In Mar-2015 UniSuper acquired 40 million Sydney Airport shares from the Public Sector Pension Investment Board of Canada under a USD166 million trade agreement. The acquisition increased UniSuper's stake in the airport to 14%, though it was already Sydney Airport's largest shareholder, with a 12.6% holding. It is also an investor at two Adelaide airports and at the Gold Coast airport.
Two new funds join the throng of investors
This transaction also introduces two new entrants to the crowded sector and both of them, again, are pension funds.
CBUS Super is one of Australia's largest public offer industry superannuation funds.
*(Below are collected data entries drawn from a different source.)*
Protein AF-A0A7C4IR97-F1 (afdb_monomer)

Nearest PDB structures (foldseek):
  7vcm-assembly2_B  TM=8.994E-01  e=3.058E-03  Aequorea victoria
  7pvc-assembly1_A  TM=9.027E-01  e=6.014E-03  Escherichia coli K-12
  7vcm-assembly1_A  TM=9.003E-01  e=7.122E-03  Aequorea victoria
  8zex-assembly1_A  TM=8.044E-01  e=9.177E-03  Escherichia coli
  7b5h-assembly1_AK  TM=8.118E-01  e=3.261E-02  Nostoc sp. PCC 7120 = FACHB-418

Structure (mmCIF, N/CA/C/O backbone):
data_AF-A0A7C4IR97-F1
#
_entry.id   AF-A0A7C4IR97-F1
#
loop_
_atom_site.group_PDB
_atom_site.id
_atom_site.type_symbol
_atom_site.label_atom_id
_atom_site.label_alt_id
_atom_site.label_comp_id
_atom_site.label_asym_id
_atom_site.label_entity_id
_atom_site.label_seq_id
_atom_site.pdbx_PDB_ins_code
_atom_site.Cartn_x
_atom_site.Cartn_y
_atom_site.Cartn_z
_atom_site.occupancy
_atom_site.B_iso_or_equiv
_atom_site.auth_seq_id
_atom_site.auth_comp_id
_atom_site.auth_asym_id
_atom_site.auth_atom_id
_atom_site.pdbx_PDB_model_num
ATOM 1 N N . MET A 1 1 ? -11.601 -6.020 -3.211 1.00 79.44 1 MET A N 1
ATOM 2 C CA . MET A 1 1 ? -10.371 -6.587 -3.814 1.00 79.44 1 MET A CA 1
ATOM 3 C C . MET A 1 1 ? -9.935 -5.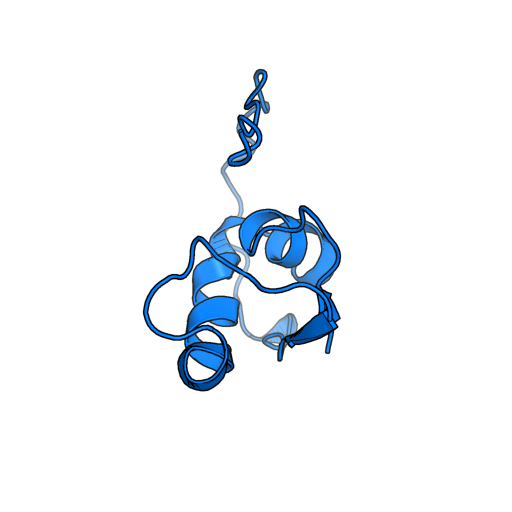631 -4.904 1.00 79.44 1 MET A C 1
ATOM 5 O O . MET A 1 1 ? -10.811 -5.147 -5.608 1.00 79.44 1 MET A O 1
ATOM 9 N N . TYR A 1 2 ? -8.639 -5.360 -5.027 1.00 84.81 2 TYR A N 1
ATOM 10 C CA . TYR A 1 2 ? -8.095 -4.371 -5.963 1.00 84.81 2 TYR A CA 1
ATOM 11 C C . TYR A 1 2 ? -7.097 -5.021 -6.922 1.00 84.81 2 TYR A C 1
ATOM 13 O O . TYR 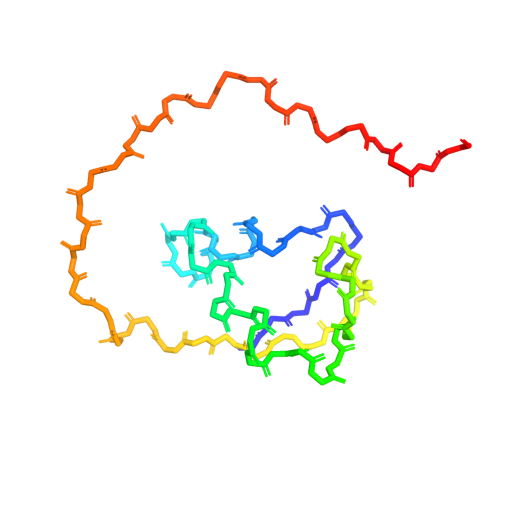A 1 2 ? -6.373 -5.924 -6.512 1.00 84.81 2 TYR A O 1
ATOM 21 N N . VAL A 1 3 ? -7.055 -4.584 -8.182 1.00 87.75 3 VAL A N 1
ATOM 22 C CA . VAL A 1 3 ? -6.049 -5.031 -9.158 1.00 87.75 3 VAL A CA 1
ATOM 23 C C . VAL A 1 3 ? -5.064 -3.897 -9.380 1.00 87.75 3 VAL A C 1
ATOM 25 O O . VAL A 1 3 ? -5.460 -2.821 -9.820 1.00 87.75 3 VAL A O 1
ATOM 28 N N . THR A 1 4 ? -3.796 -4.146 -9.074 1.00 81.12 4 THR A N 1
ATOM 29 C CA . THR A 1 4 ? -2.727 -3.150 -9.188 1.00 81.12 4 THR A CA 1
ATOM 30 C C . THR A 1 4 ? 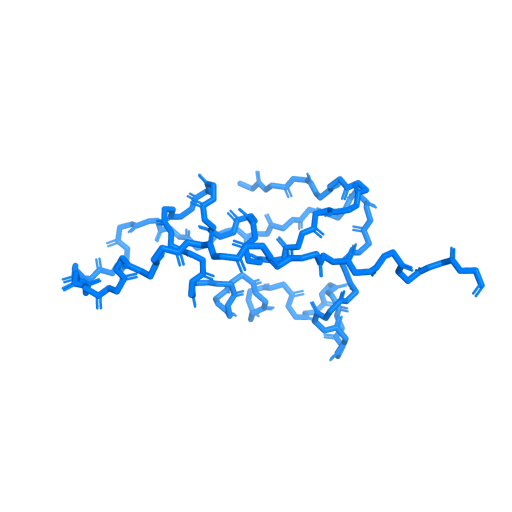-2.480 -2.774 -10.639 1.00 81.12 4 THR A C 1
ATOM 32 O O . THR A 1 4 ? -2.500 -3.622 -11.534 1.00 81.12 4 THR A O 1
ATOM 35 N N . GLN A 1 5 ? -2.236 -1.495 -10.886 1.00 79.50 5 GLN A N 1
ATOM 36 C CA . GLN A 1 5 ? -1.881 -0.975 -12.198 1.00 79.50 5 GLN A CA 1
ATOM 37 C C . GLN A 1 5 ? -0.426 -0.517 -12.207 1.00 79.50 5 GLN A C 1
ATOM 39 O O . GLN A 1 5 ? 0.243 -0.421 -11.177 1.00 79.50 5 GLN A O 1
ATOM 44 N N . HIS A 1 6 ? 0.092 -0.267 -13.406 1.00 76.12 6 HIS A N 1
ATOM 45 C CA . HIS A 1 6 ? 1.457 0.207 -13.563 1.00 76.12 6 HIS A CA 1
ATOM 46 C C . HIS A 1 6 ? 1.635 1.565 -12.866 1.00 76.12 6 HIS A C 1
ATOM 48 O O . HIS A 1 6 ? 0.975 2.538 -13.228 1.00 76.12 6 HIS A O 1
ATOM 54 N N . GLY A 1 7 ? 2.549 1.626 -11.896 1.00 72.81 7 GLY A N 1
ATOM 55 C CA . GLY A 1 7 ? 2.829 2.832 -11.113 1.00 72.81 7 GLY A CA 1
ATOM 56 C C . GLY A 1 7 ? 1.978 3.003 -9.851 1.00 72.81 7 GLY A C 1
ATOM 57 O O . GLY A 1 7 ? 2.155 4.003 -9.161 1.00 72.81 7 GLY A O 1
ATOM 58 N N . ASP A 1 8 ? 1.096 2.054 -9.520 1.00 80.00 8 ASP A N 1
ATOM 59 C CA . ASP A 1 8 ? 0.404 2.077 -8.231 1.00 80.00 8 ASP A CA 1
ATOM 60 C C . ASP A 1 8 ? 1.340 1.709 -7.079 1.00 80.00 8 ASP A C 1
ATOM 62 O O . ASP A 1 8 ? 2.172 0.803 -7.173 1.00 80.00 8 ASP A O 1
ATOM 66 N N . THR A 1 9 ? 1.129 2.368 -5.942 1.00 80.88 9 THR A N 1
ATOM 67 C CA . THR A 1 9 ? 1.801 2.055 -4.681 1.00 80.88 9 THR A CA 1
ATOM 68 C C . THR A 1 9 ? 0.791 1.605 -3.630 1.00 80.88 9 THR A C 1
ATOM 70 O O . THR A 1 9 ? -0.381 1.988 -3.664 1.00 80.88 9 THR A O 1
ATOM 73 N N . LEU A 1 10 ? 1.235 0.831 -2.634 1.00 83.62 10 LEU A N 1
ATOM 74 C CA . LEU A 1 10 ? 0.364 0.430 -1.520 1.00 83.62 10 LEU A CA 1
ATOM 75 C C . LEU A 1 10 ? -0.217 1.641 -0.771 1.00 83.62 10 LEU A C 1
ATOM 77 O O . LEU A 1 10 ? -1.340 1.571 -0.277 1.00 83.62 10 LEU A O 1
ATOM 81 N N . TYR A 1 11 ? 0.519 2.755 -0.721 1.00 83.25 11 TYR A N 1
ATOM 82 C CA . TYR A 1 11 ? 0.075 4.014 -0.122 1.00 83.25 11 TYR A CA 1
ATOM 83 C C . TYR A 1 11 ? -1.089 4.643 -0.889 1.00 83.25 11 TYR A C 1
ATOM 85 O O . TYR A 1 11 ? -2.074 5.059 -0.273 1.00 83.25 11 TYR A O 1
ATOM 93 N N . ASP A 1 12 ? -0.996 4.702 -2.220 1.00 82.56 12 ASP A N 1
ATOM 94 C CA . ASP A 1 12 ? -2.058 5.244 -3.070 1.00 82.56 12 ASP A CA 1
ATOM 95 C C . ASP A 1 12 ? -3.308 4.376 -3.018 1.00 82.56 12 ASP A C 1
ATOM 97 O O . ASP A 1 12 ? -4.413 4.898 -2.863 1.00 82.56 12 ASP A O 1
ATOM 101 N N . ILE A 1 13 ? -3.133 3.056 -3.067 1.00 83.88 13 ILE A N 1
ATOM 102 C CA . ILE A 1 13 ? -4.231 2.094 -2.957 1.00 83.88 13 ILE A CA 1
ATOM 103 C C . ILE A 1 13 ? -4.895 2.222 -1.582 1.00 83.88 13 ILE A C 1
ATOM 105 O O . ILE A 1 13 ? -6.110 2.364 -1.505 1.00 83.88 13 ILE A O 1
ATOM 109 N N . ALA A 1 14 ? -4.126 2.281 -0.491 1.00 86.31 14 ALA A N 1
ATOM 110 C CA . ALA A 1 14 ? -4.675 2.475 0.852 1.00 86.31 14 ALA A CA 1
ATOM 111 C C . ALA A 1 14 ? -5.403 3.815 1.005 1.00 86.31 14 ALA A C 1
ATOM 113 O O . ALA A 1 14 ? -6.446 3.898 1.653 1.00 86.31 14 ALA A O 1
ATOM 114 N N . ARG A 1 15 ? -4.898 4.887 0.390 1.00 83.19 15 ARG A N 1
ATOM 115 C CA . ARG A 1 15 ? -5.588 6.179 0.403 1.00 83.19 15 ARG A CA 1
ATOM 116 C C . ARG A 1 15 ? -6.909 6.128 -0.363 1.00 83.19 15 ARG A C 1
ATOM 118 O O . ARG A 1 15 ? -7.881 6.701 0.116 1.00 83.19 15 ARG A O 1
ATOM 125 N N . ARG A 1 16 ? -6.931 5.503 -1.541 1.00 82.62 16 ARG A N 1
ATOM 126 C CA . ARG A 1 16 ? -8.107 5.454 -2.423 1.00 82.62 16 ARG A CA 1
ATOM 127 C C . ARG A 1 16 ? -9.179 4.509 -1.894 1.00 82.62 16 ARG A C 1
ATOM 129 O O . ARG A 1 16 ? -10.343 4.881 -1.871 1.00 82.62 16 ARG A O 1
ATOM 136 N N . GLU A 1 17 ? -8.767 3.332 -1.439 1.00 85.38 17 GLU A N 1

Established in 1984 for the construction, building and allied industries, CBUS has more than 777,000 members and manages more than AUD50 billion of members' funds. In Jun-2019 CEO David Atkins spoke about diversifying the investment strategy.
So, similarly as an industry fund is HESTA (its strapline is, “We’re an industry fund…yep, one of those!”). It is a pension fund for workers in the health and community service sectors and has AUD46 billion in funds under management.
Neither CBUS nor HESTA has industry experience, but that might not matter if they were to win and take a hands-off, diligence-only, approach to the airport.
Of the other contenders, Vinci has the international ‘clout’ but knows nothing of Australia and it is committed heavily elsewhere.
IFM is already well represented in Australia and must be a front runner. QIC could become preoccupied with its strange investment at Brussels, very distant from Australia, and UniSuper’s focus seems to be on Sydney, where a second airport is being built.
Steady passenger growth but falling in 2019, in line with other airports
Hobart Airport has enjoyed steady passenger traffic growth in the past eight years but growth has reduced quite dramatically in 1H2019, broadly in line with bigger airports across the country.
Hobart Airport passenger numbers and growth: 2012-2019 (YTD)
More equity could become available later
Two issues which impact on the transaction are that while this deal only concerns the equity held by Macquarie, an Australian company, a larger segment of the airport may come up for sale, with the other shareholder Tasplan mulling a sell-down of some of its shareholding.
This organisation, yet another super fund, will decide later on whether to sell.
Moreover, the airport is subject to a 49% cap on foreign ownership, which may make it difficult for larger offshore buyers, unless they are prepared to take a minority interest alongside a local partner.